Aurora-A is required to stabilize N-Myc in neuroblastoma. The left panel shows immunoblots of human neuroblastoma cells treated with the Aurora-A kinase inhibitor, Alisertib (MLN8237). Right panel shows the response of mouse neuroblastomas to the drug. Pictures are taken from Brockmann et al., 2013.
Key References
Brockmann, M., Poon, E., Berry, T., Carstensen, A., Deubzer, H.E., Rycak, L., Jamin, Y., Thway, K., Robinson, S.P., Roels, F., Witt, O. Fischer, M., Chesler, L. and Eilers, M. (2013) Small Molecule Inhibitors of Aurora-A Induce Proteasomal Degradation of N-Myc in Childhood Neuroblastoma, Cancer Cell, 24, 75-89.
Dauch, D., Rudalska, R., Cossa, G., Nault, J.G., Kang, T.W., Wuestefeld, T., Hohmeyer, A., Imbeaud, S., Yevsa, T., Hoenicke, L., Pantsar, T., Bozko, P., Malek, N.P., Longerich, T., Laufer, S., Poso, A., Zucman-Rossi, J., Eilers, M., and Zender, L. (2016) A MYC-Aurka protein complex represents an actionable target in p53 altered liver cancer. Nature Medicine, 22(7):744-53. doi: 10.1038/nm.4107.
Wiegering, A., Uthe, F.W., Jamieson, T., Ruoss, Y., Hüttenrauch, M., Küspert, M., Pfann, C., Nixon C., Herold, S., Walz, S., Taranets, L., Germer, C.T., Rosenwald, A., Sansom, O.J., and Eilers, M. (2015) Targeting translation initiation bypasses signaling crosstalk mechanisms that maintain high MYC levels in colorectal cancer.

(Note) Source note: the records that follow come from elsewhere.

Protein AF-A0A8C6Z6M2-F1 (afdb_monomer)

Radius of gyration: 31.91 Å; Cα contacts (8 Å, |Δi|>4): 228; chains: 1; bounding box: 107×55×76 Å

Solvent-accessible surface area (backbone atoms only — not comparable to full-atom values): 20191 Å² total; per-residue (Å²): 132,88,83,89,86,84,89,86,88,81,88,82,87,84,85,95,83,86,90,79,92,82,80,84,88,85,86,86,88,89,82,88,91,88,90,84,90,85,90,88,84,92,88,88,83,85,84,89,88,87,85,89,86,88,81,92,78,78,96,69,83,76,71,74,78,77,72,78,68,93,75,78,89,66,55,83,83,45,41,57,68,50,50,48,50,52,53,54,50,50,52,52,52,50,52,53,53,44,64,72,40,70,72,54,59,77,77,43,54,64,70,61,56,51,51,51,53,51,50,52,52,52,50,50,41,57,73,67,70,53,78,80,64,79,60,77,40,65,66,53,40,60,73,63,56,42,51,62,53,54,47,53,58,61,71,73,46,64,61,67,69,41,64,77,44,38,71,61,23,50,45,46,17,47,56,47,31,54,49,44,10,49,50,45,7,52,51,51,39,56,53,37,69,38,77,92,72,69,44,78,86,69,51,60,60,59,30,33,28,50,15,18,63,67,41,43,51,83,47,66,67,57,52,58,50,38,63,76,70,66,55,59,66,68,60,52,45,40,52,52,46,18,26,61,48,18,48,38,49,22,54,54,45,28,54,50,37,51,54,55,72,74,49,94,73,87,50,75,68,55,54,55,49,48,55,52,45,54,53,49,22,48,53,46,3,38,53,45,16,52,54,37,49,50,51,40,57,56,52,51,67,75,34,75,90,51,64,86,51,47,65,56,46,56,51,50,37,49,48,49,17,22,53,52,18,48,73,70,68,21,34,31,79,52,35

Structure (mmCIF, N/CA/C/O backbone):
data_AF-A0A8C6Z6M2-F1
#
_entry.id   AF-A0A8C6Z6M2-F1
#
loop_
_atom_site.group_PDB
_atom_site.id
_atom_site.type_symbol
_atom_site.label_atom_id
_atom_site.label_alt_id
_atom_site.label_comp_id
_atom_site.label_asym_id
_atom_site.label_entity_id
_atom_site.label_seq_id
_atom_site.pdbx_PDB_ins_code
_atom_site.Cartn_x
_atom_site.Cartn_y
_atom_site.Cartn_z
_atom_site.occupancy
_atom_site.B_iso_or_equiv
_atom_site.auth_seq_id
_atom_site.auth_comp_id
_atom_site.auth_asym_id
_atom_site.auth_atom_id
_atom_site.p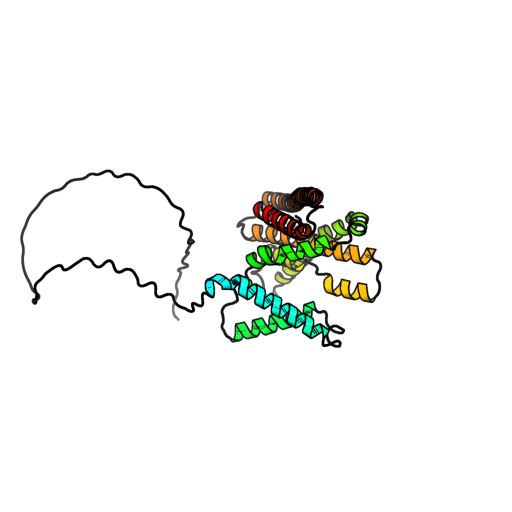dbx_PDB_model_num
ATOM 1 N N . ILE A 1 1 ? -39.918 28.579 33.247 1.00 31.62 1 ILE A N 1
ATOM 2 C CA . ILE A 1 1 ? -40.131 29.647 32.244 1.00 31.62 1 ILE A CA 1
ATOM 3 C C . ILE A 1 1 ? -39.874 28.999 30.881 1.00 31.62 1 ILE A C 1
ATOM 5 O O . ILE A 1 1 ? -38.734 28.629 30.668 1.00 31.62 1 ILE A O 1
ATOM 9 N N . CYS A 1 2 ? -40.957 28.714 30.124 1.00 28.25 2 CYS A N 1
ATOM 10 C CA . CYS A 1 2 ? -41.108 28.098 28.770 1.00 28.25 2 CYS A CA 1
ATOM 11 C C . CYS A 1 2 ? -40.074 27.034 28.323 1.00 28.25 2 CYS A C 1
ATOM 13 O O . CYS A 1 2 ? -38.900 27.339 28.249 1.00 28.25 2 CYS A O 1
ATOM 15 N N . GLY A 1 3 ? -40.346 25.786 27.918 1.00 25.92 3 GLY A N 1
ATOM 16 C CA . GLY A 1 3 ? -41.515 25.053 27.406 1.00 25.92 3 GLY A CA 1
ATOM 17 C C . GLY A 1 3 ? -40.992 24.082 26.308 1.00 25.92 3 GLY A C 1
ATOM 18 O O . GLY A 1 3 ? -40.432 24.550 25.327 1.00 25.92 3 GLY A O 1
ATOM 19 N N . ARG A 1 4 ? -41.079 22.751 26.497 1.00 30.22 4 ARG A N 1
ATOM 20 C CA . ARG A 1 4 ? -40.764 21.662 25.508 1.00 30.22 4 ARG A CA 1
ATOM 21 C C . ARG A 1 4 ? -41.896 21.535 24.438 1.00 30.22 4 ARG A C 1
ATOM 23 O O . ARG A 1 4 ? -42.899 22.202 24.695 1.00 30.22 4 ARG A O 1
ATOM 30 N N . PRO A 1 5 ? -41.888 20.674 23.362 1.00 42.47 5 PRO A N 1
ATOM 31 C CA . PRO A 1 5 ? -41.069 19.459 23.072 1.00 42.47 5 PRO A CA 1
ATOM 32 C C . PRO A 1 5 ? -40.683 19.118 21.577 1.00 42.47 5 PRO A C 1
ATOM 34 O O . PRO A 1 5 ? -41.209 19.678 20.630 1.00 42.47 5 PRO A O 1
ATOM 37 N N . SER A 1 6 ? -39.804 18.105 21.428 1.00 28.81 6 SER A N 1
ATOM 38 C CA . SER A 1 6 ? -39.748 16.962 20.461 1.00 28.81 6 SER A CA 1
ATOM 39 C C . SER A 1 6 ? -39.732 17.066 18.910 1.00 28.81 6 SER A C 1
ATOM 41 O O . SER A 1 6 ? -40.689 17.492 18.281 1.00 28.81 6 SER A O 1
ATOM 43 N N . SER A 1 7 ? -38.710 16.381 18.352 1.00 28.59 7 SER A N 1
ATOM 44 C CA . SER A 1 7 ? -38.680 15.430 17.205 1.00 28.59 7 SER A CA 1
ATOM 45 C C . SER A 1 7 ? -39.022 15.871 15.771 1.00 28.59 7 SER A C 1
ATOM 47 O O . SER A 1 7 ? -40.176 16.139 15.481 1.00 28.59 7 SER A O 1
ATOM 49 N N . HIS A 1 8 ? -38.060 15.721 14.843 1.00 28.97 8 HIS A N 1
ATOM 50 C CA . HIS A 1 8 ? -38.186 14.865 13.644 1.00 28.97 8 HIS A CA 1
ATOM 51 C C . HIS A 1 8 ? -36.817 14.682 12.953 1.00 28.97 8 HIS A C 1
ATOM 53 O O . HIS A 1 8 ? -36.236 15.620 12.420 1.00 28.97 8 HIS A O 1
ATOM 59 N N . PHE A 1 9 ? -36.311 13.447 12.980 1.00 28.69 9 PHE A N 1
ATOM 60 C CA . PHE A 1 9 ? -35.129 12.971 12.257 1.00 28.69 9 PHE A CA 1
ATOM 61 C C . PHE A 1 9 ? -35.638 12.312 10.964 1.00 28.69 9 PHE A C 1
ATOM 63 O O . PHE A 1 9 ? -36.346 11.305 11.026 1.00 28.69 9 PHE A O 1
ATOM 70 N N . GLY A 1 10 ? -35.361 12.912 9.806 1.00 28.28 10 GLY A N 1
ATOM 71 C CA . GLY A 1 10 ? -35.775 12.410 8.494 1.00 28.28 10 GLY A CA 1
ATOM 72 C C . GLY A 1 10 ? -34.651 11.624 7.824 1.00 28.28 10 GLY A C 1
ATOM 73 O O . GLY A 1 10 ? -33.606 12.184 7.517 1.00 28.28 10 GLY A O 1
ATOM 74 N N . ARG A 1 11 ? -34.880 10.326 7.601 1.00 28.72 11 ARG A N 1
ATOM 75 C CA . ARG A 1 11 ? -34.081 9.458 6.723 1.00 28.72 11 ARG A CA 1
ATOM 76 C C . ARG A 1 11 ? -34.307 9.855 5.260 1.00 28.72 11 ARG A C 1
ATOM 78 O O . ARG A 1 11 ? -35.459 10.034 4.878 1.00 28.72 11 ARG A O 1
ATOM 85 N N . TYR A 1 12 ? -33.258 9.848 4.439 1.00 30.36 12 TYR A N 1
ATOM 86 C CA . TYR A 1 12 ? -33.379 9.577 3.004 1.00 30.36 12 TYR A CA 1
ATOM 87 C C . TYR A 1 12 ? -32.245 8.638 2.559 1.00 30.36 12 TYR A C 1
ATOM 89 O O . TYR A 1 12 ? -31.067 8.967 2.629 1.00 30.36 12 TYR A O 1
ATOM 97 N N . THR A 1 13 ? -32.673 7.429 2.208 1.00 32.56 13 THR A N 1
ATOM 98 C CA . THR A 1 13 ? -32.078 6.431 1.295 1.00 32.56 13 THR A CA 1
ATOM 99 C C . THR A 1 13 ? -32.699 6.794 -0.073 1.00 32.56 13 THR A C 1
ATOM 101 O O . THR A 1 13 ? -33.840 7.250 -0.071 1.00 32.56 13 THR A O 1
ATOM 104 N N . ASP A 1 14 ? -32.087 6.808 -1.258 1.00 33.56 14 ASP A N 1
ATOM 105 C CA . ASP A 1 14 ? -31.197 5.875 -1.967 1.00 33.56 14 ASP A CA 1
ATOM 106 C C . ASP A 1 14 ? -30.723 6.562 -3.306 1.00 33.56 14 ASP A C 1
ATOM 108 O O . ASP A 1 14 ? -31.054 7.735 -3.507 1.00 33.56 14 ASP A O 1
ATOM 112 N N . PRO A 1 15 ? -29.935 5.918 -4.208 1.00 39.53 15 PRO A N 1
ATOM 113 C CA . PRO A 1 15 ? -28.966 6.546 -5.137 1.00 39.53 15 PRO A CA 1
ATOM 114 C C . PRO A 1 15 ? -29.496 6.804 -6.571 1.00 39.53 15 PRO A C 1
ATOM 116 O O . PRO A 1 15 ? -30.603 6.374 -6.895 1.00 39.53 15 PRO A O 1
ATOM 119 N N . PRO A 1 16 ? -28.708 7.406 -7.495 1.00 35.59 16 PRO A N 1
ATOM 120 C CA . PRO A 1 16 ? -29.006 7.356 -8.922 1.00 35.59 16 PRO A CA 1
ATOM 121 C C . PRO A 1 16 ? -28.114 6.335 -9.646 1.00 35.59 16 PRO A C 1
ATOM 123 O O . PRO A 1 16 ? -26.923 6.551 -9.858 1.00 35.59 16 PRO A O 1
ATOM 126 N N . GLY A 1 17 ? -28.728 5.234 -10.074 1.00 28.69 17 GLY A N 1
ATOM 127 C CA . GLY A 1 17 ? -28.223 4.363 -11.128 1.00 28.69 17 GLY A CA 1
ATOM 128 C C . GLY A 1 17 ? -29.363 4.027 -12.088 1.00 28.69 17 GLY A C 1
ATOM 129 O O . GLY A 1 17 ? -30.341 3.414 -11.677 1.00 28.69 17 GLY A O 1
ATOM 130 N N . LEU A 1 18 ? -29.251 4.463 -13.344 1.00 29.44 18 LEU A N 1
ATOM 131 C CA . LEU A 1 18 ? -29.934 3.944 -14.541 1.00 29.44 18 LEU A CA 1
ATOM 132 C C . LEU A 1 18 ? -29.241 4.641 -15.732 1.00 29.44 18 LEU A C 1
ATOM 134 O O . LEU A 1 18 ? -28.971 5.833 -15.653 1.00 29.44 18 LEU A O 1
ATOM 138 N N . PHE A 1 19 ? -28.819 3.974 -16.804 1.00 29.27 19 PHE A N 1
ATOM 139 C CA . PHE A 1 19 ? -29.686 3.305 -17.766 1.00 29.27 19 PHE A CA 1
ATOM 140 C C . PHE A 1 19 ? -28.958 2.177 -18.510 1.00 29.27 19 PHE A C 1
ATOM 142 O O . PHE A 1 19 ? -27.906 2.389 -19.108 1.00 29.27 19 PHE A O 1
ATOM 149 N N . LEU A 1 20 ? -29.595 1.007 -18.561 1.00 28.95 20 LEU A N 1
ATOM 150 C CA . LEU A 1 20 ? -29.379 -0.013 -19.583 1.00 28.95 20 LEU A CA 1
ATOM 151 C C . LEU A 1 20 ? -30.749 -0.416 -20.142 1.00 28.95 20 LEU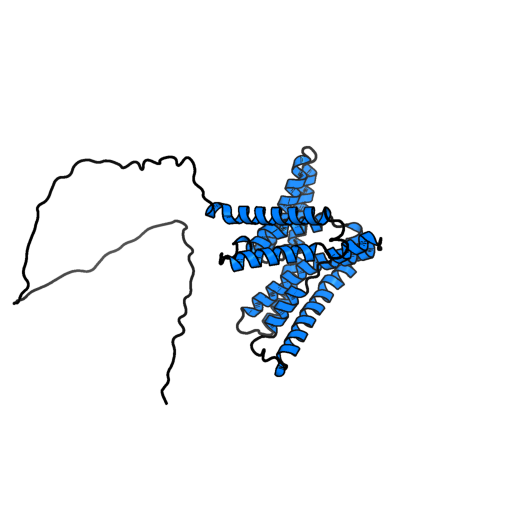 A C 1
ATOM 153 O O . LEU A 1 20 ? -31.715 -0.593 -19.402 1.00 28.95 20 LEU A O 1
ATOM 157 N N . HIS A 1 21 ? -30.804 -0.477 -21.470 1.00 29.62 21 HIS A N 1
ATOM 158 C CA . HIS A 1 21 ? -31.923 -0.868 -22.322 1.00 29.62 21 HIS A CA 1
ATOM 159 C C . HIS A 1 21 ? -32.646 -2.149 -21.868 1.00 29.62 21 HIS A C 1
ATOM 161 O O . HIS A 1 21 ? -31.988 -3.145 -21.586 1.00 29.62 21 HIS A O 1
ATOM 167 N N . ALA A 1 22 ? -33.984 -2.168 -21.970 1.00 28.44 22 ALA A N 1
ATOM 168 C CA . ALA A 1 22 ? -34.735 -2.988 -22.940 1.00 28.44 22 ALA A CA 1
ATOM 169 C C . ALA A 1 22 ? -36.179 -3.312 -22.490 1.00 28.44 22 ALA A C 1
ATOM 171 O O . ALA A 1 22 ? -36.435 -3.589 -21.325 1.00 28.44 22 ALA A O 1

Cancer Discovery, 5:768-81.
MYC and Ubiquitin
Myc proteins and their partners are highly unstable and continuously turned over by the proteasome system. Myc is degraded upon ubiquitination by the Fbxw7 ubiquitin ligase; we found that the ubiquitin-specific protease, Usp28, antagonizes degradation by Fbxw7 both in culture, and in collaboration with Axel Behrens group (LRI) in vivo. Turnover of MYC is also required for transcriptional activation, and MYC associates stably with several ubiquitin ligases that it needs to be active. Together with Nikita Popov we have shown that ubiquitin-mediated turnover of MYC removes inactive and repressive complexes from core promoters.

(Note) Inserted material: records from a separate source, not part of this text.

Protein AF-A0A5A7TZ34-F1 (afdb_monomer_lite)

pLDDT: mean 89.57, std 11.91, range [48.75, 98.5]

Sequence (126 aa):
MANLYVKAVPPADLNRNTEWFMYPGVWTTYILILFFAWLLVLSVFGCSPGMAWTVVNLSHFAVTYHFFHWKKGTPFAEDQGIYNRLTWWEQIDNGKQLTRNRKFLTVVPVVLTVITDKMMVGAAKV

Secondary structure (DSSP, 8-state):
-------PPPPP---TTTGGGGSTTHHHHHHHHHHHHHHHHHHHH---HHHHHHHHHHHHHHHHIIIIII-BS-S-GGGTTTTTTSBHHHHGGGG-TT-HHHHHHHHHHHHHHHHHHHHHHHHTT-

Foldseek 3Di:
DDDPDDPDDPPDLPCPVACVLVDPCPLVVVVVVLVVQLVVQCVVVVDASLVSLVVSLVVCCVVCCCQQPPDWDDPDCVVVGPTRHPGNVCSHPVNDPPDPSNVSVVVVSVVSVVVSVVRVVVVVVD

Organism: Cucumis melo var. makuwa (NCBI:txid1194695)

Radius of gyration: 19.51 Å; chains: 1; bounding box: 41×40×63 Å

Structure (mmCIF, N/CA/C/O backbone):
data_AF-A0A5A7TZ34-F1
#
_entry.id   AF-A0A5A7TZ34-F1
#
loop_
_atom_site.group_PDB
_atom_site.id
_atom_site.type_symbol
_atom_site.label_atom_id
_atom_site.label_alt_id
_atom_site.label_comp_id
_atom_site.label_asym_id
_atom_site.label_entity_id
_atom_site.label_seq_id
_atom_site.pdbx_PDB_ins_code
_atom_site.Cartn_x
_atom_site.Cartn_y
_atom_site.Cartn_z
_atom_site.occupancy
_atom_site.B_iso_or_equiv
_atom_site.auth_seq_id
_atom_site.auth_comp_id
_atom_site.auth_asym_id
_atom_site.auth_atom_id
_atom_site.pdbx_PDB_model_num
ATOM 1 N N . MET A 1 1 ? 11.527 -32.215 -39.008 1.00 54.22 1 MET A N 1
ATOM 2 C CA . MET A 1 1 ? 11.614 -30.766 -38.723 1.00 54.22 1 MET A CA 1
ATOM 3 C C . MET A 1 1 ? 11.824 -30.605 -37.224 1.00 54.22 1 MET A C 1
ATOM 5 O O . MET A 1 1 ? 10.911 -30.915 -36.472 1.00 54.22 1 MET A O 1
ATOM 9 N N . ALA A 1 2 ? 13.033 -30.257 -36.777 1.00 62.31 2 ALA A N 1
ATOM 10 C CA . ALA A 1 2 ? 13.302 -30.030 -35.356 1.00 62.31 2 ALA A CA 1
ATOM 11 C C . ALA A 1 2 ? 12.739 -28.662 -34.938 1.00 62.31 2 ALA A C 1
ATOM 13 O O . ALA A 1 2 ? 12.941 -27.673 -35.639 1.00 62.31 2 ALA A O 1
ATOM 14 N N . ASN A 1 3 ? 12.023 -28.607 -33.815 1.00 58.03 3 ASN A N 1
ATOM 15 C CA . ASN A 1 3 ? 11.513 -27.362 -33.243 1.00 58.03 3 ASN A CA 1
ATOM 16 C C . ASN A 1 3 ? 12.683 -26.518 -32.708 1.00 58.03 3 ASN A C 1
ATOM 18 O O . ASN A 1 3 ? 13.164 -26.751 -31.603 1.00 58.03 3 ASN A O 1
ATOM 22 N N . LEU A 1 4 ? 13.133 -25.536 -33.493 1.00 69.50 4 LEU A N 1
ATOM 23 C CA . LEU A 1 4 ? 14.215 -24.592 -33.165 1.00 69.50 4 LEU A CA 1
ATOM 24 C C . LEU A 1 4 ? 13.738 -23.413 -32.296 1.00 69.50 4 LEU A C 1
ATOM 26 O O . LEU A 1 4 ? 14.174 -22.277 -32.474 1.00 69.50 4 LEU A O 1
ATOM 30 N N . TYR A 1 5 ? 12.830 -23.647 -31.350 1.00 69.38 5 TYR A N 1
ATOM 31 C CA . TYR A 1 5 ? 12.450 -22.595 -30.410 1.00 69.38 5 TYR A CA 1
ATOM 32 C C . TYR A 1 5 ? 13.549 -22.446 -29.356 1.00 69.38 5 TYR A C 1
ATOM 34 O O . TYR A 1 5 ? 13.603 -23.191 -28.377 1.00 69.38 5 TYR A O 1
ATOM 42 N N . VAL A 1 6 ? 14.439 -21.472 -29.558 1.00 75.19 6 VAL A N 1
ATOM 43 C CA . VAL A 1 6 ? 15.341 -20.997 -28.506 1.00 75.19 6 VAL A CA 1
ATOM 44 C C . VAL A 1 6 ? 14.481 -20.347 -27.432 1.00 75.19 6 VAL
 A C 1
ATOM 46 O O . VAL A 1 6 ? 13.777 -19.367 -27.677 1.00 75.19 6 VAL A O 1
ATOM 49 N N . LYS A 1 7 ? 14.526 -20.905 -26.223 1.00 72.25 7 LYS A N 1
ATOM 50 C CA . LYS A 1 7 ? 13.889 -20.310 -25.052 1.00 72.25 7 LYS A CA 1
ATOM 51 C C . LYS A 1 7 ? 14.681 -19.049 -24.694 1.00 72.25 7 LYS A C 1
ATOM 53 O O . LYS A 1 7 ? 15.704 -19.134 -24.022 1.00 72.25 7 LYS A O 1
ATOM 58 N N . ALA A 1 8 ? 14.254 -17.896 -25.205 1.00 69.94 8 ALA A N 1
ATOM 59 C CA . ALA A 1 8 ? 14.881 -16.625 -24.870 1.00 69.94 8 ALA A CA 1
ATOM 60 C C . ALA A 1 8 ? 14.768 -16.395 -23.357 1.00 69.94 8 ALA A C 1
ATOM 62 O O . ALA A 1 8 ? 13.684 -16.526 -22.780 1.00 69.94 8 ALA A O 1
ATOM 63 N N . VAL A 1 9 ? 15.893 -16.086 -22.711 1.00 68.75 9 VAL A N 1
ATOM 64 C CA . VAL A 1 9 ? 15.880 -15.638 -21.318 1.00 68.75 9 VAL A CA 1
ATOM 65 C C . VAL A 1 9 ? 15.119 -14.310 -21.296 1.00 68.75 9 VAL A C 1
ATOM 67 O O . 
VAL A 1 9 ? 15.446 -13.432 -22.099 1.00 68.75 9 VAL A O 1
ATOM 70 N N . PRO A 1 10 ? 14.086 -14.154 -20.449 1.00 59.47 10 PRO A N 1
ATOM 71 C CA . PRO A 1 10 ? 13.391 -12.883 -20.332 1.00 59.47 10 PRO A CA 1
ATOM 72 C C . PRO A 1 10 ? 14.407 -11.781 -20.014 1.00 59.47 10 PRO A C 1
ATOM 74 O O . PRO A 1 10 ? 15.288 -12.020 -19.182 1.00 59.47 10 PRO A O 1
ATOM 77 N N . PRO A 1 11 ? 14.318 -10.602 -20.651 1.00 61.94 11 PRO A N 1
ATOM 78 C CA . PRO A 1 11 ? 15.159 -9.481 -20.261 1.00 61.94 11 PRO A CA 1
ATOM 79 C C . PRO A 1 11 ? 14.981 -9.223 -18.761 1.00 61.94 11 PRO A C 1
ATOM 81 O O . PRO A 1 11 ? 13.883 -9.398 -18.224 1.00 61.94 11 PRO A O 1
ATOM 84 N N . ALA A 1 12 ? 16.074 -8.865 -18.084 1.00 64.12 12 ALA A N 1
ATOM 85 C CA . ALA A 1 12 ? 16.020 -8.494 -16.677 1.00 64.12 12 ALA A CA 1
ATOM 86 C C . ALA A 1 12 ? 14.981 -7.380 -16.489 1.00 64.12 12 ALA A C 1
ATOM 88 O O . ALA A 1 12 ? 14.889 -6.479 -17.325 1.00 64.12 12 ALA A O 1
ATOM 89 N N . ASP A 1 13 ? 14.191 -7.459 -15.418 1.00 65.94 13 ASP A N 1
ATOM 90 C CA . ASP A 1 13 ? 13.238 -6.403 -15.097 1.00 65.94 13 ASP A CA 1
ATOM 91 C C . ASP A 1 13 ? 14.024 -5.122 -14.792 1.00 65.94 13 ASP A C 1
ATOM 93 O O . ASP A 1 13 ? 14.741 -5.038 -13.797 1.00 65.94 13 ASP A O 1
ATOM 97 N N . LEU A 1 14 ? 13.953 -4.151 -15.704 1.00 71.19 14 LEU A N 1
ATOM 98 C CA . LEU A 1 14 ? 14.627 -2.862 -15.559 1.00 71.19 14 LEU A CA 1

MYC proteins are degraded upon ubiquitination by several ligases. Some of them are required for transcriptional activation by MYC and we suggest that these ligases remove repressive complexes of MYC from core promoters (see Peter et al. and Jaenicke et al. 2015).
Key References
Jaenicke, L.A., von Eyss, B., Carstensen, A., Wolf, E., Xu, W., Greifenberg, A., Geyer, M., Eilers, M., and Popov, N. (2015). Ubiquitin-dependent turnover of MYC antagonizes MYC/PAF1C complex accumulation to drive transcriptional elongation. Molecular Cell, 61:54-67.
Peter, S., Bultinck, J., Myant, K., Jaenicke, L.A., Walz, S., Müller, J., Gmachl, M., Treu, M., Boehmelt, G., Ade, C.P., Schmitz, W., Wiegering, A., Otto, C., Popov, N., Sansom, O., Kraut, N., and Eilers, M. (2014) Tumor cell-specific inhibition of MYC function using small molecule inhibitors of the HUWE1 ubiquitin ligase. EMBO Molecular Medicine 6:1525-41.
Popov, N., Schülein, C., Jaenicke, L. and Eilers, M. (2010) Ubiquitination of the Myc amino-terminus by beta-TrCP antagonizes Fbw7-mediated degradation. Nature Cell Biology, 12,973-81.